Germany Elections voting today, Angela Merkel's 16-year-long rule likely to end
About 60.4 million people in the nation of 83 million are eligible to elect the new parliament, which decides who will be the next head of government.
Germany’s closely fought election on Sunday will set the direction of the European Union’s most populous country after 16 years under Angela Merkel, whose party is scrambling to avoid defeat by its centre-left rivals after a rollercoaster campaign. The environmentalist Greens also are eyeing at least a share of power.
About 60.4 million people in the nation of 83 million are eligible to elect the new parliament, which decides who will be the next head of government. Recent polls point to a neck-and-neck race between Merkel’s centre-right Union bloc and the Social Democrats, with the latter marginally ahead.
The polls show the Greens, making their first bid for the chancellorship, in third place after a campaign in which all three have held the lead.
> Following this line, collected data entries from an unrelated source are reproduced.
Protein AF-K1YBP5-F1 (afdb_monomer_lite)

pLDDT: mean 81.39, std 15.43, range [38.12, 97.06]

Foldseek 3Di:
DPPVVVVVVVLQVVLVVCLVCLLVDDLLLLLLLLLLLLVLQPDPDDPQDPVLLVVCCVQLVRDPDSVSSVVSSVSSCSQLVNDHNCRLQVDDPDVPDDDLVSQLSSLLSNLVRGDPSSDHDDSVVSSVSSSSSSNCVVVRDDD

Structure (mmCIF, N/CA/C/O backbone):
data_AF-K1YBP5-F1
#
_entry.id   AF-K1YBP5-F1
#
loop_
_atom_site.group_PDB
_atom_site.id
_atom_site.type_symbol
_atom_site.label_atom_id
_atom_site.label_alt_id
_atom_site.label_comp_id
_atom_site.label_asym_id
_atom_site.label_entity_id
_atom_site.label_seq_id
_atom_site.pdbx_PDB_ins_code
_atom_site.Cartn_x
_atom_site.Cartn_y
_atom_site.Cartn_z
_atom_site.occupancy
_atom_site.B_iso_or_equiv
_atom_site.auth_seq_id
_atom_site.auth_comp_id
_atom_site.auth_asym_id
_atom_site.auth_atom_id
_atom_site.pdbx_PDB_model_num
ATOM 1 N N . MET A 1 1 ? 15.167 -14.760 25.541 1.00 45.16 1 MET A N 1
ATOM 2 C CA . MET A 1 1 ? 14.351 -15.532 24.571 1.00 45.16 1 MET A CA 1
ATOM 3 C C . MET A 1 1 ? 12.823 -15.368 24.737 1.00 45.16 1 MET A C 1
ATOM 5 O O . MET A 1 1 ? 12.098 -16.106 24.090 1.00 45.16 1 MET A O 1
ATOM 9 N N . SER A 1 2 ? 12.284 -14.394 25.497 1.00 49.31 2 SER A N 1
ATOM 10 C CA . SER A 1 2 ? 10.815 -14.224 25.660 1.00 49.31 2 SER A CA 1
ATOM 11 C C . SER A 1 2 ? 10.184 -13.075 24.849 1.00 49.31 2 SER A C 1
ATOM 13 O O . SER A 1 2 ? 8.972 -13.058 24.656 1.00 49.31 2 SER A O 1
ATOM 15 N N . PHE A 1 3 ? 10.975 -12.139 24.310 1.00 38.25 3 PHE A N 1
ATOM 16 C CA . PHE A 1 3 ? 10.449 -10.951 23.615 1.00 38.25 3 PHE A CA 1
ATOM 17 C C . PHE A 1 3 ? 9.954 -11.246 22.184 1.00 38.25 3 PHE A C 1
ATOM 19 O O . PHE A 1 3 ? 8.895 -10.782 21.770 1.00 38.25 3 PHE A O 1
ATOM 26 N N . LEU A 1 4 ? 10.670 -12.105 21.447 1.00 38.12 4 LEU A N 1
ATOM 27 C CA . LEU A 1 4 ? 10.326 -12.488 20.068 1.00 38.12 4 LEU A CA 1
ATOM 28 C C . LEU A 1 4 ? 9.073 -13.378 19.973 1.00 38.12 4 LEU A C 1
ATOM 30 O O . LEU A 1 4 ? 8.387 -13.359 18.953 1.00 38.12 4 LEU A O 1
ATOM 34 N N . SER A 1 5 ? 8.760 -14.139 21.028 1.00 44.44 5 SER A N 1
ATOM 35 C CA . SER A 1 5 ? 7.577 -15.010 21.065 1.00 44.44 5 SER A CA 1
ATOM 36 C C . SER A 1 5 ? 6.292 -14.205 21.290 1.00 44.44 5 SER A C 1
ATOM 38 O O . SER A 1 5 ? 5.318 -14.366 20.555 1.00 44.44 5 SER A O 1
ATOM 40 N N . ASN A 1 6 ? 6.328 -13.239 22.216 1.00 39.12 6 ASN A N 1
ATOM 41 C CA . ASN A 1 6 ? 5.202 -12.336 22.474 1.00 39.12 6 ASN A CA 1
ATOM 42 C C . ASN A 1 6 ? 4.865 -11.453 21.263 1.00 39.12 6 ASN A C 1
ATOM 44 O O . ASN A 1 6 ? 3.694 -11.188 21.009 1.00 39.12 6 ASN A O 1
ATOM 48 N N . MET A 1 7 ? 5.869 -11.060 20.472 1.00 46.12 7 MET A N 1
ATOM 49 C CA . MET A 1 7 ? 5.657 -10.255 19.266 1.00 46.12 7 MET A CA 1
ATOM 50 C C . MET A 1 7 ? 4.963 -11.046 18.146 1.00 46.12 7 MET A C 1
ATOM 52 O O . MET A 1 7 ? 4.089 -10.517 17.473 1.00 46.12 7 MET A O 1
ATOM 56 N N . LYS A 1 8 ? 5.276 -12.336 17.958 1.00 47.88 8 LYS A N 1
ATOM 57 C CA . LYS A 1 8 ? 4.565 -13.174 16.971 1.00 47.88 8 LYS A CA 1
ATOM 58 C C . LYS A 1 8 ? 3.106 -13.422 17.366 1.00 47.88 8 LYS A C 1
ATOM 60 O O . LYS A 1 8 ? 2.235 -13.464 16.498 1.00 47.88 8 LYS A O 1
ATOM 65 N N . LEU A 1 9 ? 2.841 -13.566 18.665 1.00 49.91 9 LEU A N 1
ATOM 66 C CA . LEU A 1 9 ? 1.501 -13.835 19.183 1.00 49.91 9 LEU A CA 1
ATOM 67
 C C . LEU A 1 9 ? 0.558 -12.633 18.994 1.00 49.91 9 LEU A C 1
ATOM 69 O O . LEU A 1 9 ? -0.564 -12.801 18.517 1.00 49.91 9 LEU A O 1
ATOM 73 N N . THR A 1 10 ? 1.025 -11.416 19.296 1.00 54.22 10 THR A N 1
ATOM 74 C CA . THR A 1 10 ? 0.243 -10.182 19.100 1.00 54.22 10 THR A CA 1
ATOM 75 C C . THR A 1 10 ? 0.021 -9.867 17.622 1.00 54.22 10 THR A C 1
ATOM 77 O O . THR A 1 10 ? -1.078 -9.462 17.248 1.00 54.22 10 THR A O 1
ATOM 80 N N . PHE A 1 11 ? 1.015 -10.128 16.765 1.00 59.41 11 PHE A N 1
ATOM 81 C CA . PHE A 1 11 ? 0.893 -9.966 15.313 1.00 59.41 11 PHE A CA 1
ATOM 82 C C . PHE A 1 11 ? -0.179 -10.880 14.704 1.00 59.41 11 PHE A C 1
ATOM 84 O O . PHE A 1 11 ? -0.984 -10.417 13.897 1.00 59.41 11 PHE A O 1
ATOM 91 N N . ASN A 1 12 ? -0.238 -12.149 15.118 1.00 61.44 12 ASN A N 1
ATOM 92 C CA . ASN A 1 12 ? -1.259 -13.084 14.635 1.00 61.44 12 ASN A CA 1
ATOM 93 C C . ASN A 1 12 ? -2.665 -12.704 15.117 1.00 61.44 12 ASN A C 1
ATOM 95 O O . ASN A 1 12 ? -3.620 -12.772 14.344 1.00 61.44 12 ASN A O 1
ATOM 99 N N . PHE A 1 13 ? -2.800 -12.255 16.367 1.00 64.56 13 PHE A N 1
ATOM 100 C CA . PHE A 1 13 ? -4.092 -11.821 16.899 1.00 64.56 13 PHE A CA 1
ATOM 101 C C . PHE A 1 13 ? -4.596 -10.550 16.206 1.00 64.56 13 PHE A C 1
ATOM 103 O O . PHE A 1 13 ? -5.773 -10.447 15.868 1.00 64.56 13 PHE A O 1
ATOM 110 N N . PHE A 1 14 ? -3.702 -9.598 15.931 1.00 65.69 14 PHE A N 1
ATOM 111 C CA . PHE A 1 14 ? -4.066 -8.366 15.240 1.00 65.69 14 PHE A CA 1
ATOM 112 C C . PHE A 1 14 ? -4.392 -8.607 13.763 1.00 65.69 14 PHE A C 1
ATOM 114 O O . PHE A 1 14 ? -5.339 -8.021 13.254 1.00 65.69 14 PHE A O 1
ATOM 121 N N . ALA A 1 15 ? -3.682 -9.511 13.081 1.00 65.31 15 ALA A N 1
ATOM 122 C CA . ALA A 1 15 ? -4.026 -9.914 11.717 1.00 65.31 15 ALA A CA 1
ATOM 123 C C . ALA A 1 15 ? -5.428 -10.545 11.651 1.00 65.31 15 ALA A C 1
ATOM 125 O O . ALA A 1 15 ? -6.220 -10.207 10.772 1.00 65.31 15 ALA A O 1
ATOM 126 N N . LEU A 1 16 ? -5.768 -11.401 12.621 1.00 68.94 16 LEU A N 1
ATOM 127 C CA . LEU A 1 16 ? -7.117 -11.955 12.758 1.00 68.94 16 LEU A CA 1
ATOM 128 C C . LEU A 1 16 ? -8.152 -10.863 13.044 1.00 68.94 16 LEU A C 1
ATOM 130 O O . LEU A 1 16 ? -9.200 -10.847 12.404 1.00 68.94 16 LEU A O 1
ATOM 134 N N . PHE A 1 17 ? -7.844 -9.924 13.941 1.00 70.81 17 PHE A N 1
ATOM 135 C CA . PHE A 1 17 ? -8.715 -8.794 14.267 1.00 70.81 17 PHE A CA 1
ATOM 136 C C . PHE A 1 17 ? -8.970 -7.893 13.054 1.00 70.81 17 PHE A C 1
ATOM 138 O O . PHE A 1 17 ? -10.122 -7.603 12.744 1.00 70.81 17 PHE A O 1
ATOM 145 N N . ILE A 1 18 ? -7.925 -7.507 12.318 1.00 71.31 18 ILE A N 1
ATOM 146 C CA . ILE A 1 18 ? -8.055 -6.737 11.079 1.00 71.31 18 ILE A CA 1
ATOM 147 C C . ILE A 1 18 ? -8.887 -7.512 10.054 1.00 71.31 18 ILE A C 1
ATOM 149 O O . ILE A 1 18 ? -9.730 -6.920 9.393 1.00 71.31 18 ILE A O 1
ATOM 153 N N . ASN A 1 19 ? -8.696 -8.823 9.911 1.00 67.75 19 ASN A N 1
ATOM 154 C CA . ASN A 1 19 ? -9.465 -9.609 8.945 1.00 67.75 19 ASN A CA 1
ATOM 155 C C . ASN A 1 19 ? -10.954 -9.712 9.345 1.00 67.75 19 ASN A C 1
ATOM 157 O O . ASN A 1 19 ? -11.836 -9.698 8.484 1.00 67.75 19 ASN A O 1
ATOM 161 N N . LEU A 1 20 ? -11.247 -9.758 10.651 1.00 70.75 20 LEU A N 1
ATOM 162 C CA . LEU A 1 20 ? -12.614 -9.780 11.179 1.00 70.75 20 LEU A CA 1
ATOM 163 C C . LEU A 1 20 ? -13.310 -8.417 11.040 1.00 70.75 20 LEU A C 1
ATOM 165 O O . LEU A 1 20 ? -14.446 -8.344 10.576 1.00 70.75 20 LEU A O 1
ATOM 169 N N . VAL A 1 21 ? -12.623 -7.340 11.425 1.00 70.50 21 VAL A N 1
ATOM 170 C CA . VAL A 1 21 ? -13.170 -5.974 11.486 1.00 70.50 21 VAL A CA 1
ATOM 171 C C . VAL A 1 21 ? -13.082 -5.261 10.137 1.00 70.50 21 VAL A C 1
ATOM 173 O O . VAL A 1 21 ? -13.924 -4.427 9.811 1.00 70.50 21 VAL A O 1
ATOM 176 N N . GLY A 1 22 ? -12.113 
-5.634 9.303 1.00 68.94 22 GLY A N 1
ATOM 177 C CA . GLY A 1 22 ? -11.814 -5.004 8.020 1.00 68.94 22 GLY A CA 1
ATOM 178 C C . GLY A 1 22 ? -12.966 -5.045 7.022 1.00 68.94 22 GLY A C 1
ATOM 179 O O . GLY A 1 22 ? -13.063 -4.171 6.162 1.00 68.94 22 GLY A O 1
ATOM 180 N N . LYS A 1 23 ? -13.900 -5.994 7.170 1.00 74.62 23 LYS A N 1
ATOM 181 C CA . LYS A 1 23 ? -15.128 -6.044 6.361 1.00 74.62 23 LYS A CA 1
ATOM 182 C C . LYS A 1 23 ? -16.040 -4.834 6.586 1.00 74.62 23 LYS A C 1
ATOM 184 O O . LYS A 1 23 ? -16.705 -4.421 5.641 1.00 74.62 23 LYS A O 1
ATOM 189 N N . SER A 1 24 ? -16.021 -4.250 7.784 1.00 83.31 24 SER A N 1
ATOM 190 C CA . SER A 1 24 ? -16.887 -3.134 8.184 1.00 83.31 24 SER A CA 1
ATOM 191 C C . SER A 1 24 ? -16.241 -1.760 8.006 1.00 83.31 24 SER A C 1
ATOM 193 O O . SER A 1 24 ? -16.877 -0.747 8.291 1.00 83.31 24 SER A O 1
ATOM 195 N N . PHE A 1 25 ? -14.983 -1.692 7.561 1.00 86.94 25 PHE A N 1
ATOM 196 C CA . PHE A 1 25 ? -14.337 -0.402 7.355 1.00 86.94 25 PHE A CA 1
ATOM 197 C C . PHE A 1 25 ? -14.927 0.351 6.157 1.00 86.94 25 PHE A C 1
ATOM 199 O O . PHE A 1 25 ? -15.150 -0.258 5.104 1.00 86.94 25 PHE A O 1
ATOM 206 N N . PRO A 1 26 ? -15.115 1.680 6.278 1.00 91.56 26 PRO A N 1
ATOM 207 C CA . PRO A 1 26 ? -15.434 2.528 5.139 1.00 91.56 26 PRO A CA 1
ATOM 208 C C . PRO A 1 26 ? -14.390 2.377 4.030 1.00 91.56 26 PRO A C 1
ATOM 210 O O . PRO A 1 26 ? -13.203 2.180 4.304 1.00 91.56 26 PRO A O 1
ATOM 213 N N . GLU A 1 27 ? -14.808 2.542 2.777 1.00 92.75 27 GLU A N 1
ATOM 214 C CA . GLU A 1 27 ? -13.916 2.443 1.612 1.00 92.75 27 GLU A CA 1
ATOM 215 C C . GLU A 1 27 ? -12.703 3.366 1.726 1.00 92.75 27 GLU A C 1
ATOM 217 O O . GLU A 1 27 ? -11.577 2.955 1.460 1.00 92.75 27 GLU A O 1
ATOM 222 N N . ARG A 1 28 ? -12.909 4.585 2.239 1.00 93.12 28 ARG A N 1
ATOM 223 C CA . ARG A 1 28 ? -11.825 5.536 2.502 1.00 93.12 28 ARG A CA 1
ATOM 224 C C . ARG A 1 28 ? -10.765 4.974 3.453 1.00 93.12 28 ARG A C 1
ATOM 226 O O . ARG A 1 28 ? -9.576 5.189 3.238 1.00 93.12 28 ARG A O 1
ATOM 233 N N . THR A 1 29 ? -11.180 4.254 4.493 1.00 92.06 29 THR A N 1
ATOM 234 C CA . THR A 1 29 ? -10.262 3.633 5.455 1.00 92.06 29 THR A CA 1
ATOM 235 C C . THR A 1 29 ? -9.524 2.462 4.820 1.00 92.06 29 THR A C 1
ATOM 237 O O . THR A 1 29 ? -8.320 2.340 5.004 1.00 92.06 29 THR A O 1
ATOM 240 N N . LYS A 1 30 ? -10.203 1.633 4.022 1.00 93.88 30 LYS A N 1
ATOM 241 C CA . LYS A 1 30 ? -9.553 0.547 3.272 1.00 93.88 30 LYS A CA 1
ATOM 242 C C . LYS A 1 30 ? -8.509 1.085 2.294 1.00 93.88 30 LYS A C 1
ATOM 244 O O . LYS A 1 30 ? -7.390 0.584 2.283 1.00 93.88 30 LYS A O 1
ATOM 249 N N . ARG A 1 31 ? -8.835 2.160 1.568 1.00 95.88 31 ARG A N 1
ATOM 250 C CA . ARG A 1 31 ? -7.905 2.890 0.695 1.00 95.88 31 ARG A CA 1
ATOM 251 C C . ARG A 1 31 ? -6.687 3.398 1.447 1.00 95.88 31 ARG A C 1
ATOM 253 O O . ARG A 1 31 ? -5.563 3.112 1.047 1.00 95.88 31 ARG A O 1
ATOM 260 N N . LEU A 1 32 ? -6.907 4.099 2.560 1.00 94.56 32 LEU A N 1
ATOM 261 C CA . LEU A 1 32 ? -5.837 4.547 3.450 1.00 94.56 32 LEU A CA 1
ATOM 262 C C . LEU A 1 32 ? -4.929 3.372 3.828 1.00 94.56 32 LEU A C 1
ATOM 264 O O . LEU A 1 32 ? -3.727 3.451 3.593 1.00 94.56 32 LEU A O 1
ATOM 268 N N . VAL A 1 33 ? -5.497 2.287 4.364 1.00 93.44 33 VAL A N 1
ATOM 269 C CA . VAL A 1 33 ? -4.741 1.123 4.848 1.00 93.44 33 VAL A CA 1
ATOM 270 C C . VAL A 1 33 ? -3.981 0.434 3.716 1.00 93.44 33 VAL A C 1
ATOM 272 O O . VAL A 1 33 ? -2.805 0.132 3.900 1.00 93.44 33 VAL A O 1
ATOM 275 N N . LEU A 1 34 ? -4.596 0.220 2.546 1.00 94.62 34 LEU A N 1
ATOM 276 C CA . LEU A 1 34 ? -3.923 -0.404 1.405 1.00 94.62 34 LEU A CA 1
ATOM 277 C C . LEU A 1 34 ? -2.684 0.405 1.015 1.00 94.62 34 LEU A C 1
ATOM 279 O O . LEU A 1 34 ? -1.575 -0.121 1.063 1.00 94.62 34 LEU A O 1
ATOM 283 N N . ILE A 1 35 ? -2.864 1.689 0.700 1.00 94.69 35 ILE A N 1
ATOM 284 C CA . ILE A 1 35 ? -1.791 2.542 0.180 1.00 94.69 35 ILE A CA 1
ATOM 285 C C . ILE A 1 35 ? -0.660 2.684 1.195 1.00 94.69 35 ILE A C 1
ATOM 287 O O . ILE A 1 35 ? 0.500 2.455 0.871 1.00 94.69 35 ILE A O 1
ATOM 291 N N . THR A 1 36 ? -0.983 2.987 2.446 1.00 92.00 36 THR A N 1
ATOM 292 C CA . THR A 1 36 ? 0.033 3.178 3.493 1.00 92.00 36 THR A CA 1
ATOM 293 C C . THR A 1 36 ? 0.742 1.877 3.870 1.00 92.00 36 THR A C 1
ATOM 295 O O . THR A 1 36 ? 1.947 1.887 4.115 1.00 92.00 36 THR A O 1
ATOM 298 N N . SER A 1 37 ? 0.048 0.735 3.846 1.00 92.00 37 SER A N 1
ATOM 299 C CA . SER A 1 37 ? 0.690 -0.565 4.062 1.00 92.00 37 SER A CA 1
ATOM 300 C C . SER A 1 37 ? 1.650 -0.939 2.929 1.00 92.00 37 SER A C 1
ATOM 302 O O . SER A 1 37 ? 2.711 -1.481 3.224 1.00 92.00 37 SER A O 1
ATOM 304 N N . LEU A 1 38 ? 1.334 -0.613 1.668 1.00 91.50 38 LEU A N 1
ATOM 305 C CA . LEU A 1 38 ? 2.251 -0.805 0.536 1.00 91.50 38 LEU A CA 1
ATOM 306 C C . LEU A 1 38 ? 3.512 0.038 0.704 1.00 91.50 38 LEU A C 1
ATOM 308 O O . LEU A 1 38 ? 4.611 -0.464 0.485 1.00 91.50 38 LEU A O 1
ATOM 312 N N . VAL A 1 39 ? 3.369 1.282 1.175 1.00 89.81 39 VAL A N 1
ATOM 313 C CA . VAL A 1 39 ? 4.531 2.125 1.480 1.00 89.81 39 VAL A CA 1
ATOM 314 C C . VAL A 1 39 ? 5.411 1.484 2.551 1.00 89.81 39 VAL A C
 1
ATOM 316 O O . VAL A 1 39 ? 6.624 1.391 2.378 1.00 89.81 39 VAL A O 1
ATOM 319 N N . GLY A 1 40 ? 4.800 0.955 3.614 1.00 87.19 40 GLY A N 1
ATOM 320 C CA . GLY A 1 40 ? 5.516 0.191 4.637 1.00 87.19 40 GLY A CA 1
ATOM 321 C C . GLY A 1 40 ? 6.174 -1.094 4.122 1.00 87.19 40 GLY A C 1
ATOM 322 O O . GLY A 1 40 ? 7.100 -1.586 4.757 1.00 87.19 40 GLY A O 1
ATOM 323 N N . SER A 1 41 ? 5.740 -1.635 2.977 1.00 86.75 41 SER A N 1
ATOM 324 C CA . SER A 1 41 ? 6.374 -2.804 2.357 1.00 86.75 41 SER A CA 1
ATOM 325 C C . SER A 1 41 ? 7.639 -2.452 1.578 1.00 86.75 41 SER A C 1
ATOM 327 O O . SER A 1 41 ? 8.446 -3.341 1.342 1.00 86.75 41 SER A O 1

The Social Democrats’ candidate, current finance minister and Vice-Chancellor Olaf Scholz, has seen his personal ratings climb amid error-strewn campaigns by his rivals, the Union’s Armin Laschet and the Greens’ Annalena Baerbock.
Merkel, who remains personally popular after steering Germany through a string of crises, announced in 2018 that she wouldn’t go for a fifth term. That set up the first election since West Germany’s initial vote in 1949 in which there is no incumbent chancellor seeking re-election.
Voters appear underwhelmed by the choices. Whoever finishes first is expected to get a historically low share of the vote, with polls showing no party expected to get 30% support. The lowest score so far for a winning party is the Union’s 31% in 1949, which also is the bloc’s worst showing to date.
Such an outcome would likely trigger lengthy haggling on a new governing coalition, with whichever party finishes first best-placed — but not guaranteed — to have its candidate succeed Merkel.
A first-place finish for the Social Democrats, who provided three of Germany’s eight post-World War II chancellors but have been Merkel’s junior governing partners for 12 of the past 16 years, would be remarkable after a long poll slump for the party. When the Union and the Greens chose their candidates this spring, the election was widely expected to be a race between the two.
The Union was prepared for a Laschet-Baerbock battle and “Laschet wanted practically to act as the incumbent, with all his leadership expertise” from his current job as governor of Germany’s most populous state, North Rhine-Westphalia, political science professor Andrea Roemmele of the Hertie School in Berlin said this week.
“But now the duel isn’t Laschet against Baerbock, it’s Laschet against Scholz, and in this combination Mr. Laschet has been forced into the role of challenger,” she said. “Scholz is deploying all the power of his vice chancellorship, of the finance minister, and is enjoying campaigning this way; he has simply managed to build up trust.”
Scholz also has had the smoothest campaign, although opponents sought to capitalize on a recent police search at his ministry. Baerbock suffered from early gaffes, notably having to correct details in a resume and facing allegations of plagiarism in a new book.
Laschet, the governor of North Rhine-Westphalia, was nominated after a divisive internal battle with a rival, then suffered from perceptions that he poorly handled deadly floods that hit his state in July. A scene in which he was seen laughing in the background as Germany’s president delivered solemn remarks about the disaster did not help his campaign image.
Those woes have often distracted from policy issues.
The leading parties have significant differences in their proposals for tackling climate change. Laschet’s Union is pinning its hopes on technological solutions and a market-driven approach, while the Greens want to ramp up carbon prices and end the use of coal earlier than planned. Scholz has emphasized the need to protect jobs as Europe’s biggest economy transitions to greener energy.
Laschet insists there should be no tax increases as Germany pulls out of the coronavirus pandemic, which the country weathered well economically thanks to large rescue packages that have incurred new debt. Scholz and Baerbock favor tax hikes for the richest Germans, and also back an increase in the country’s minimum wage.
Foreign policy hasn’t played much of a role in the campaign, though the Greens favor a tougher stance toward China and Russia.
As their poll ratings have sagged, Laschet and other Union leaders have issued constant warnings that Scholz and the Greens would form a coalition with the opposition Left Party, which opposes NATO and German military deployments abroad. Whether such a partnership is realistic is questionable, given foreign policy and other differences.
Scholz’s first choice would likely be an alliance with the Greens and the pro-business Free Democrats — and a coalition with those two parties is also Laschet’s likeliest route to power. The Greens favor an alliance with the Social Democrats, and the Free Democrats prefer one with the Union.
The election’s result may also allow for a repeat of the outgoing “grand coalition” of the traditional big parties, under either Scholz or Laschet, though there’s unlikely to be much appetite for that on either side. But no party wants to bring the far-right Alternative for Germany into government.